=== Section Start ===

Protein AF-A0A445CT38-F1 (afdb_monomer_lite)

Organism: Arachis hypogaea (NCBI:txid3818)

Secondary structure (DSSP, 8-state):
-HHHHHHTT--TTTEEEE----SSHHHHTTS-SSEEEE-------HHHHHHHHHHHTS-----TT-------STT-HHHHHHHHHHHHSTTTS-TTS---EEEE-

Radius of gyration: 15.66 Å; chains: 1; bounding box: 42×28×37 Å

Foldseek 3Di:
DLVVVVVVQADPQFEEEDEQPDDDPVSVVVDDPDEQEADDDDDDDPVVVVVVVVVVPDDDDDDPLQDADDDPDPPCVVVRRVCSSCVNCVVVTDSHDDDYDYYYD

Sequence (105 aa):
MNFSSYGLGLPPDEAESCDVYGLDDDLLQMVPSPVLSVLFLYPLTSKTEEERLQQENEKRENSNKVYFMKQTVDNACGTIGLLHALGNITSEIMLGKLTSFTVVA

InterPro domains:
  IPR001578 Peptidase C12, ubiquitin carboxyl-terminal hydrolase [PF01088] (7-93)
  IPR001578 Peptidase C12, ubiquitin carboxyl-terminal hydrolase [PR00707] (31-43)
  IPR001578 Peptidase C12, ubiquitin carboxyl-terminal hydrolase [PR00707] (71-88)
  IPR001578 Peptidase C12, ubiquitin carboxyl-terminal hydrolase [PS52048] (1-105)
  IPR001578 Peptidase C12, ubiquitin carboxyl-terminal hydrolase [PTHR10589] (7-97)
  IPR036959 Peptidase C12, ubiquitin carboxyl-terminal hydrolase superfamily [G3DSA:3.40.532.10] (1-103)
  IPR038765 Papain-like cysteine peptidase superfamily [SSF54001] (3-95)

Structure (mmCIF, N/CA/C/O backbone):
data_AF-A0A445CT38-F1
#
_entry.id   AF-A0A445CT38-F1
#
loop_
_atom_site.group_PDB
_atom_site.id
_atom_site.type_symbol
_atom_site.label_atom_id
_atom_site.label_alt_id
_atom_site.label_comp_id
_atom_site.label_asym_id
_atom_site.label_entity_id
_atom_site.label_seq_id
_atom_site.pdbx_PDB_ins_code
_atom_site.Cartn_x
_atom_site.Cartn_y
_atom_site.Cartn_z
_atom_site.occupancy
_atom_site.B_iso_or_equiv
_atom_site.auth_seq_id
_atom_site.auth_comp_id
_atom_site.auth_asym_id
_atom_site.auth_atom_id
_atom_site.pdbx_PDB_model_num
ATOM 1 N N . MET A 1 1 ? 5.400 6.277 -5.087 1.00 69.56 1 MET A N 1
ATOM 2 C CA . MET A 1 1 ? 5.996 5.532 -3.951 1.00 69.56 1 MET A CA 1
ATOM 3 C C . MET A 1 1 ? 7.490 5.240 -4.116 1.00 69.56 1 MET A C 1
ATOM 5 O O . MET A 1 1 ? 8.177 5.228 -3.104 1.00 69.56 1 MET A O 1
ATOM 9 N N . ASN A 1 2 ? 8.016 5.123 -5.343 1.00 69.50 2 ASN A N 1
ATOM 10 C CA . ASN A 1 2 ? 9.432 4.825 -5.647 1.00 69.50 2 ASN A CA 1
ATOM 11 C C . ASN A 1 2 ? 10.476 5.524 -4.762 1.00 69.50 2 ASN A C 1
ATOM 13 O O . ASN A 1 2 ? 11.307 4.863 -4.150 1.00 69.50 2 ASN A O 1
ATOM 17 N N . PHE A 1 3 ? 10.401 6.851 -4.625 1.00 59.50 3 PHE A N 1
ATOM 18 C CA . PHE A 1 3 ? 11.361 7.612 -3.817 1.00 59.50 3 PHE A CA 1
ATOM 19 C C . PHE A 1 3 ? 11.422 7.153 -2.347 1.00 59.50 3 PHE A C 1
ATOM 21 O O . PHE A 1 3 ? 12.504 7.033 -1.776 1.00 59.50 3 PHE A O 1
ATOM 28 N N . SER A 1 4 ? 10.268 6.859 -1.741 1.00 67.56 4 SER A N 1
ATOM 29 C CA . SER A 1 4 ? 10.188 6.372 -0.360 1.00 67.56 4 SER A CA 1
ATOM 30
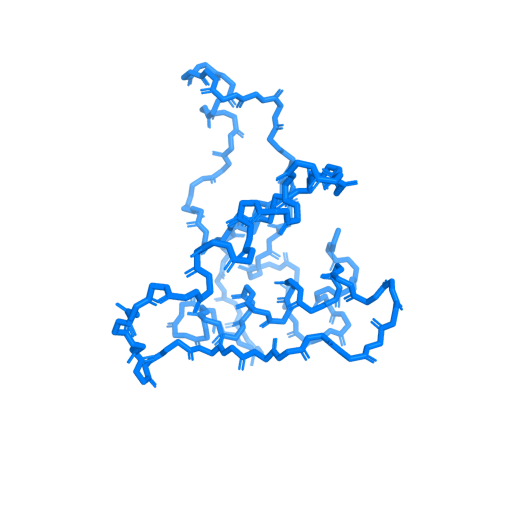 C C . SER A 1 4 ? 10.746 4.956 -0.228 1.00 67.56 4 SER A C 1
ATOM 32 O O . SER A 1 4 ? 11.464 4.685 0.729 1.00 67.56 4 SER A O 1
ATOM 34 N N . SER A 1 5 ? 10.480 4.075 -1.196 1.00 66.12 5 SER A N 1
ATOM 35 C CA . SER A 1 5 ? 11.014 2.706 -1.211 1.00 66.12 5 SER A CA 1
ATOM 36 C C . SER A 1 5 ? 12.542 2.692 -1.293 1.00 66.12 5 SER A C 1
ATOM 38 O O . SER A 1 5 ? 13.195 1.948 -0.564 1.00 66.12 5 SER A O 1
ATOM 40 N N . TYR A 1 6 ? 13.128 3.572 -2.109 1.00 75.62 6 TYR A N 1
ATOM 41 C CA . TYR A 1 6 ? 14.585 3.694 -2.226 1.00 75.62 6 TYR A CA 1
ATOM 42 C C . TYR A 1 6 ? 15.222 4.213 -0.936 1.00 75.62 6 TYR A C 1
ATOM 44 O O . TYR A 1 6 ? 16.267 3.721 -0.514 1.00 75.62 6 TYR A O 1
ATOM 52 N N . GLY A 1 7 ? 14.557 5.150 -0.251 1.00 75.00 7 GLY A N 1
ATOM 53 C CA . GLY A 1 7 ? 14.962 5.604 1.083 1.00 75.00 7 GLY A CA 1
ATOM 54 C C . GLY A 1 7 ? 14.929 4.502 2.151 1.00 75.00 7 GLY A C 1
ATOM 55 O O . GLY A 1 7 ? 15.641 4.604 3.148 1.00 75.00 7 GLY A O 1
ATOM 56 N N . LEU A 1 8 ? 14.149 3.438 1.931 1.00 76.81 8 LEU A N 1
ATOM 57 C CA . LEU A 1 8 ? 14.088 2.242 2.778 1.00 76.81 8 LEU A CA 1
ATOM 58 C C . LEU A 1 8 ? 15.083 1.145 2.353 1.00 76.81 8 LEU A C 1
ATOM 60 O O . LEU A 1 8 ? 15.100 0.074 2.956 1.00 76.81 8 LEU A O 1
ATOM 64 N N . GLY A 1 9 ? 15.929 1.410 1.352 1.00 74.00 9 GLY A N 1
ATOM 65 C CA . GLY A 1 9 ? 16.979 0.497 0.902 1.00 74.00 9 GLY A CA 1
ATOM 66 C C . GLY A 1 9 ? 16.577 -0.448 -0.231 1.00 74.00 9 GLY A C 1
ATOM 67 O O . GLY A 1 9 ? 17.340 -1.365 -0.528 1.00 74.00 9 GLY A O 1
ATOM 68 N N . LEU A 1 10 ? 15.420 -0.238 -0.874 1.00 74.81 10 LEU A N 1
ATOM 69 C CA . LEU A 1 10 ? 15.060 -0.961 -2.095 1.00 74.81 10 LEU A CA 1
ATOM 70 C C . LEU A 1 10 ? 15.873 -0.413 -3.285 1.00 74.81 10 LEU A C 1
ATOM 72 O O . LEU A 1 10 ? 15.820 0.791 -3.543 1.00 74.81 10 LEU A O 1
ATOM 76 N N . PRO A 1 11 ? 16.616 -1.245 -4.026 1.00 75.88 11 PRO A N 1
ATOM 77 C CA . PRO A 1 11 ? 17.273 -0.811 -5.253 1.00 75.88 11 PRO A CA 1
ATOM 78 C C . PRO A 1 11 ? 16.249 -0.424 -6.344 1.00 75.88 11 PRO A C 1
ATOM 80 O O . PRO A 1 11 ? 15.217 -1.090 -6.458 1.00 75.88 11 PRO A O 1
ATOM 83 N N . PRO A 1 12 ? 16.511 0.601 -7.181 1.00 72.00 12 PRO A N 1
ATOM 84 C CA . PRO A 1 12 ? 15.623 0.978 -8.292 1.00 72.00 12 PRO A CA 1
ATOM 85 C C . PRO A 1 12 ? 15.387 -0.117 -9.332 1.00 72.00 12 PRO A C 1
ATOM 87 O O . PRO A 1 12 ? 14.397 -0.090 -10.050 1.00 72.00 12 PRO A O 1
ATOM 90 N N . ASP A 1 13 ? 16.314 -1.056 -9.426 1.00 75.88 13 ASP A N 1
ATOM 91 C CA . ASP A 1 13 ? 16.301 -2.209 -10.312 1.00 75.88 13 ASP A CA 1
ATOM 92 C C . ASP A 1 13 ? 15.728 -3.466 -9.649 1.00 75.88 13 ASP A C 1
ATOM 94 O O . ASP A 1 13 ? 15.723 -4.509 -10.290 1.00 75.88 13 ASP A O 1
ATOM 98 N N . GLU A 1 14 ? 15.257 -3.384 -8.397 1.00 76.88 14 GLU A N 1
ATOM 99 C CA . GLU A 1 14 ? 14.694 -4.523 -7.661 1.00 76.88 14 GLU A CA 1
ATOM 100 C C . GLU A 1 14 ? 13.173 -4.522 -7.670 1.00 76.88 14 GLU A C 1
ATOM 102 O O . GLU A 1 14 ? 12.550 -5.536 -7.956 1.00 76.88 14 GLU A O 1
ATOM 107 N N . ALA A 1 15 ? 12.557 -3.378 -7.359 1.00 78.00 15 ALA A N 1
ATOM 108 C CA . ALA A 1 15 ? 11.153 -3.201 -7.660 1.00 78.00 15 ALA A CA 1
ATOM 109 C C . ALA A 1 15 ? 10.745 -1.750 -7.895 1.00 78.00 15 ALA A C 1
ATOM 111 O O . ALA A 1 15 ? 11.258 -0.825 -7.264 1.00 78.00 15 ALA A O 1
ATOM 112 N N . GLU A 1 16 ? 9.763 -1.567 -8.769 1.00 81.81 16 GLU A N 1
ATOM 113 C CA . GLU A 1 16 ? 9.197 -0.261 -9.097 1.00 81.81 16 GLU A CA 1
ATOM 114 C C . GLU A 1 16 ? 7.696 -0.200 -8.826 1.00 81.81 16 GLU A C 1
ATOM 116 O O . GLU A 1 16 ? 7.005 -1.209 -8.855 1.00 81.81 16 GLU A O 1
ATOM 121 N N . SER A 1 17 ? 7.186 0.993 -8.536 1.00 84.31 17 SER A N 1
ATOM 122 C CA . SER A 1 17 ? 5.755 1.269 -8.433 1.00 84.31 17 SER A CA 1
ATOM 123 C C . SER A 1 17 ? 5.161 1.547 -9.813 1.00 84.31 17 SER A C 1
ATOM 125 O O . SER A 1 17 ? 5.675 2.432 -10.500 1.00 84.31 17 SER A O 1
ATOM 127 N N . CYS A 1 18 ? 4.075 0.866 -10.178 1.00 86.69 18 CYS A N 1
ATOM 128 C CA . CYS A 1 18 ? 3.299 1.126 -11.395 1.00 86.69 18 CYS A CA 1
ATOM 129 C C . CYS A 1 18 ? 1.838 1.456 -11.048 1.00 86.69 18 CYS A C 1
ATOM 131 O O . CYS A 1 18 ? 1.290 0.872 -10.110 1.00 86.69 18 CYS A O 1
ATOM 133 N N . ASP A 1 19 ? 1.232 2.380 -11.796 1.00 91.38 19 ASP A N 1
ATOM 134 C CA . ASP A 1 19 ? -0.175 2.759 -11.636 1.00 91.38 19 ASP A CA 1
ATOM 135 C C . ASP A 1 19 ? -1.097 1.726 -12.309 1.00 91.38 19 ASP A C 1
ATOM 137 O O . ASP A 1 19 ? -0.804 1.233 -13.402 1.00 91.38 19 ASP A O 1
ATOM 141 N N . VAL A 1 20 ? -2.259 1.458 -11.707 1.00 91.81 20 VAL A N 1
ATOM 142 C CA . VAL A 1 20 ? -3.339 0.681 -12.346 1.00 91.81 20 VAL A CA 1
ATOM 143 C C . VAL A 1 20 ? -4.377 1.620 -12.939 1.00 91.81 20 VAL A C 1
ATOM 145 O O . VAL A 1 20 ? -5.117 2.285 -12.215 1.00 91.81 20 VAL A O 1
ATOM 148 N N . TYR A 1 21 ? -4.482 1.644 -14.266 1.00 91.94 21 TYR A N 1
ATOM 149 C CA . TYR A 1 21 ? -5.442 2.511 -14.956 1.00 91.94 21 TYR A CA 1
ATOM 150 C C . TYR A 1 21 ? -6.896 2.031 -14.855 1.00 91.94 21 TYR A C 1
ATOM 152 O O . TYR A 1 21 ? -7.817 2.840 -14.957 1.00 91.94 21 TYR A O 1
ATOM 160 N N . GLY A 1 22 ? -7.112 0.734 -14.642 1.00 93.06 22 GLY A N 1
ATOM 161 C CA . GLY A 1 22 ? -8.433 0.142 -14.473 1.00 93.06 22 GLY A CA 1
ATOM 162 C C . GLY A 1 22 ? -8.361 -1.354 -14.184 1.00 93.06 22 GLY A C 1
ATOM 163 O O . GLY A 1 22 ? -7.288 -1.949 -14.204 1.00 93.06 22 GLY A O 1
ATOM 164 N N . LEU A 1 23 ? -9.517 -1.943 -13.872 1.00 93.94 23 LEU A N 1
ATOM 165 C CA . LEU A 1 23 ? -9.646 -3.348 -13.459 1.00 93.94 23 LEU A CA 1
ATOM 166 C C . LEU A 1 23 ? -10.236 -4.249 -14.554 1.00 93.94 23 LEU A C 1
ATOM 168 O O . LEU A 1 23 ? -10.596 -5.389 -14.272 1.00 93.94 23 LEU A O 1
ATOM 172 N N . ASP A 1 24 ? -10.397 -3.730 -15.769 1.00 95.81 24 ASP A N 1
ATOM 173 C CA . ASP A 1 24 ? -10.746 -4.548 -16.928 1.00 95.81 24 ASP A CA 1
ATOM 174 C C . ASP A 1 24 ? -9.505 -5.260 -17.490 1.00 95.81 24 ASP A C 1
ATOM 176 O O . ASP A 1 24 ? -8.367 -4.846 -17.263 1.00 95.81 24 ASP A O 1
ATOM 180 N N . ASP A 1 25 ? -9.731 -6.364 -18.202 1.00 95.12 25 ASP A N 1
ATOM 181 C CA . ASP A 1 25 ? -8.656 -7.252 -18.657 1.00 95.12 25 ASP A CA 1
ATOM 182 C C . ASP A 1 25 ? -7.654 -6.554 -19.589 1.00 95.12 25 ASP A C 1
ATOM 184 O O . ASP A 1 25 ? -6.474 -6.911 -19.604 1.00 95.12 25 ASP A O 1
ATOM 188 N N . ASP A 1 26 ? -8.107 -5.564 -20.360 1.00 95.19 26 ASP A N 1
ATOM 189 C CA . ASP A 1 26 ? -7.268 -4.835 -21.310 1.00 95.19 26 ASP A CA 1
ATOM 190 C C . ASP A 1 26 ? -6.343 -3.845 -20.586 1.00 95.19 26 ASP A C 1
ATOM 192 O O . ASP A 1 26 ? -5.153 -3.768 -20.896 1.00 95.19 26 ASP A O 1
ATOM 196 N N . LEU A 1 27 ? -6.849 -3.122 -19.581 1.00 93.50 27 LEU A N 1
ATOM 197 C CA . LEU A 1 27 ? -6.044 -2.207 -18.771 1.00 93.50 27 LEU A CA 1
ATOM 198 C C . LEU A 1 27 ? -5.120 -2.955 -17.805 1.00 93.50 27 LEU A C 1
ATOM 200 O O . LEU A 1 27 ? -3.992 -2.516 -17.581 1.00 93.50 27 LEU A O 1
ATOM 204 N N . L
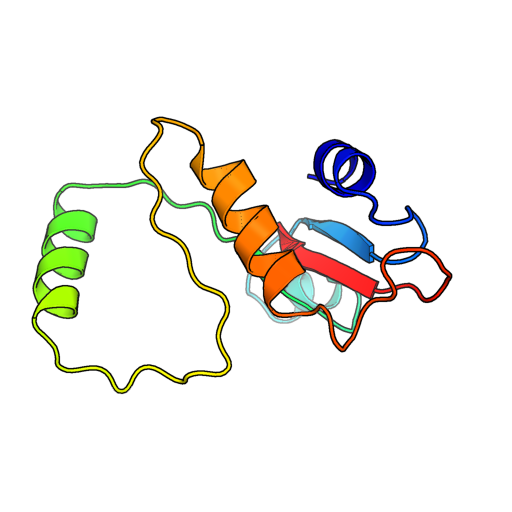EU A 1 28 ? -5.540 -4.107 -17.276 1.00 92.62 28 LEU A N 1
ATOM 205 C CA . LEU A 1 28 ? -4.693 -4.927 -16.405 1.00 92.62 28 LEU A CA 1
ATOM 206 C C . LEU A 1 28 ? -3.490 -5.528 -17.144 1.00 92.62 28 LEU A C 1
ATOM 208 O O . LEU A 1 28 ? -2.437 -5.703 -16.535 1.00 92.62 28 LEU A O 1
ATOM 212 N N . GLN A 1 29 ? -3.591 -5.777 -18.453 1.00 93.56 29 GLN A N 1
ATOM 213 C CA . GLN A 1 29 ? -2.448 -6.210 -19.271 1.00 93.56 29 GLN A CA 1
ATOM 214 C C . GLN A 1 29 ? -1.333 -5.159 -19.372 1.00 93.56 29 GLN A C 1
ATOM 216 O O . GLN A 1 29 ? -0.209 -5.501 -19.739 1.00 93.56 29 GLN A O 1
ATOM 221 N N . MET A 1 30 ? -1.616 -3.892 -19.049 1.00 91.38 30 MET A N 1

=== Section End ===

PROBLEM TO WORK ON:
Write down exactly every line of the material above up to and including the line containing "hydrolase [PR00707] (71-88)".

TASK ANSWER:
Protein AF-A0A445CT38-F1 (afdb_monomer_lite)

Organism: Arachis hypogaea (NCBI:txid3818)

Secondary structure (DSSP, 8-state):
-HHHHHHTT--TTTEEEE----SSHHHHTTS-SSEEEE-------HHHHHHHHHHHTS-----TT-------STT-HHHHHHHHHHHHSTTTS-TTS---EEEE-

Radius of gyration: 15.66 Å; chains: 1; bounding box: 42×28×37 Å

Foldseek 3Di:
DLVVVVVVQADPQFEEEDEQPDDDPVSVVVDDPDEQEADDDDDDDPVVVVVVVVVVPDDDDDDPLQDADDDPDPPCVVVRRVCSSCVNCVVVTDSHDDDYDYYYD

Sequence (105 aa):
MNFSSYGLGLPPDEAESCDVYGLDDDLLQMVPSPVLSVLFLYPLTSKTEEERLQQENEKRENSNKVYFMKQTVDNACGTIGLLHALGNITSEIMLGKLTSFTVVA

InterPro domains:
  IPR001578 Peptidase C12, ubiquitin carboxyl-terminal hydrolase [PF01088] (7-93)
  IPR001578 Peptidase C12, ubiquitin carboxyl-terminal hydrolase [PR00707] (31-43)
  IPR001578 Peptidase C12, ubiquitin carboxyl-terminal hydrolase [PR00707] (71-88)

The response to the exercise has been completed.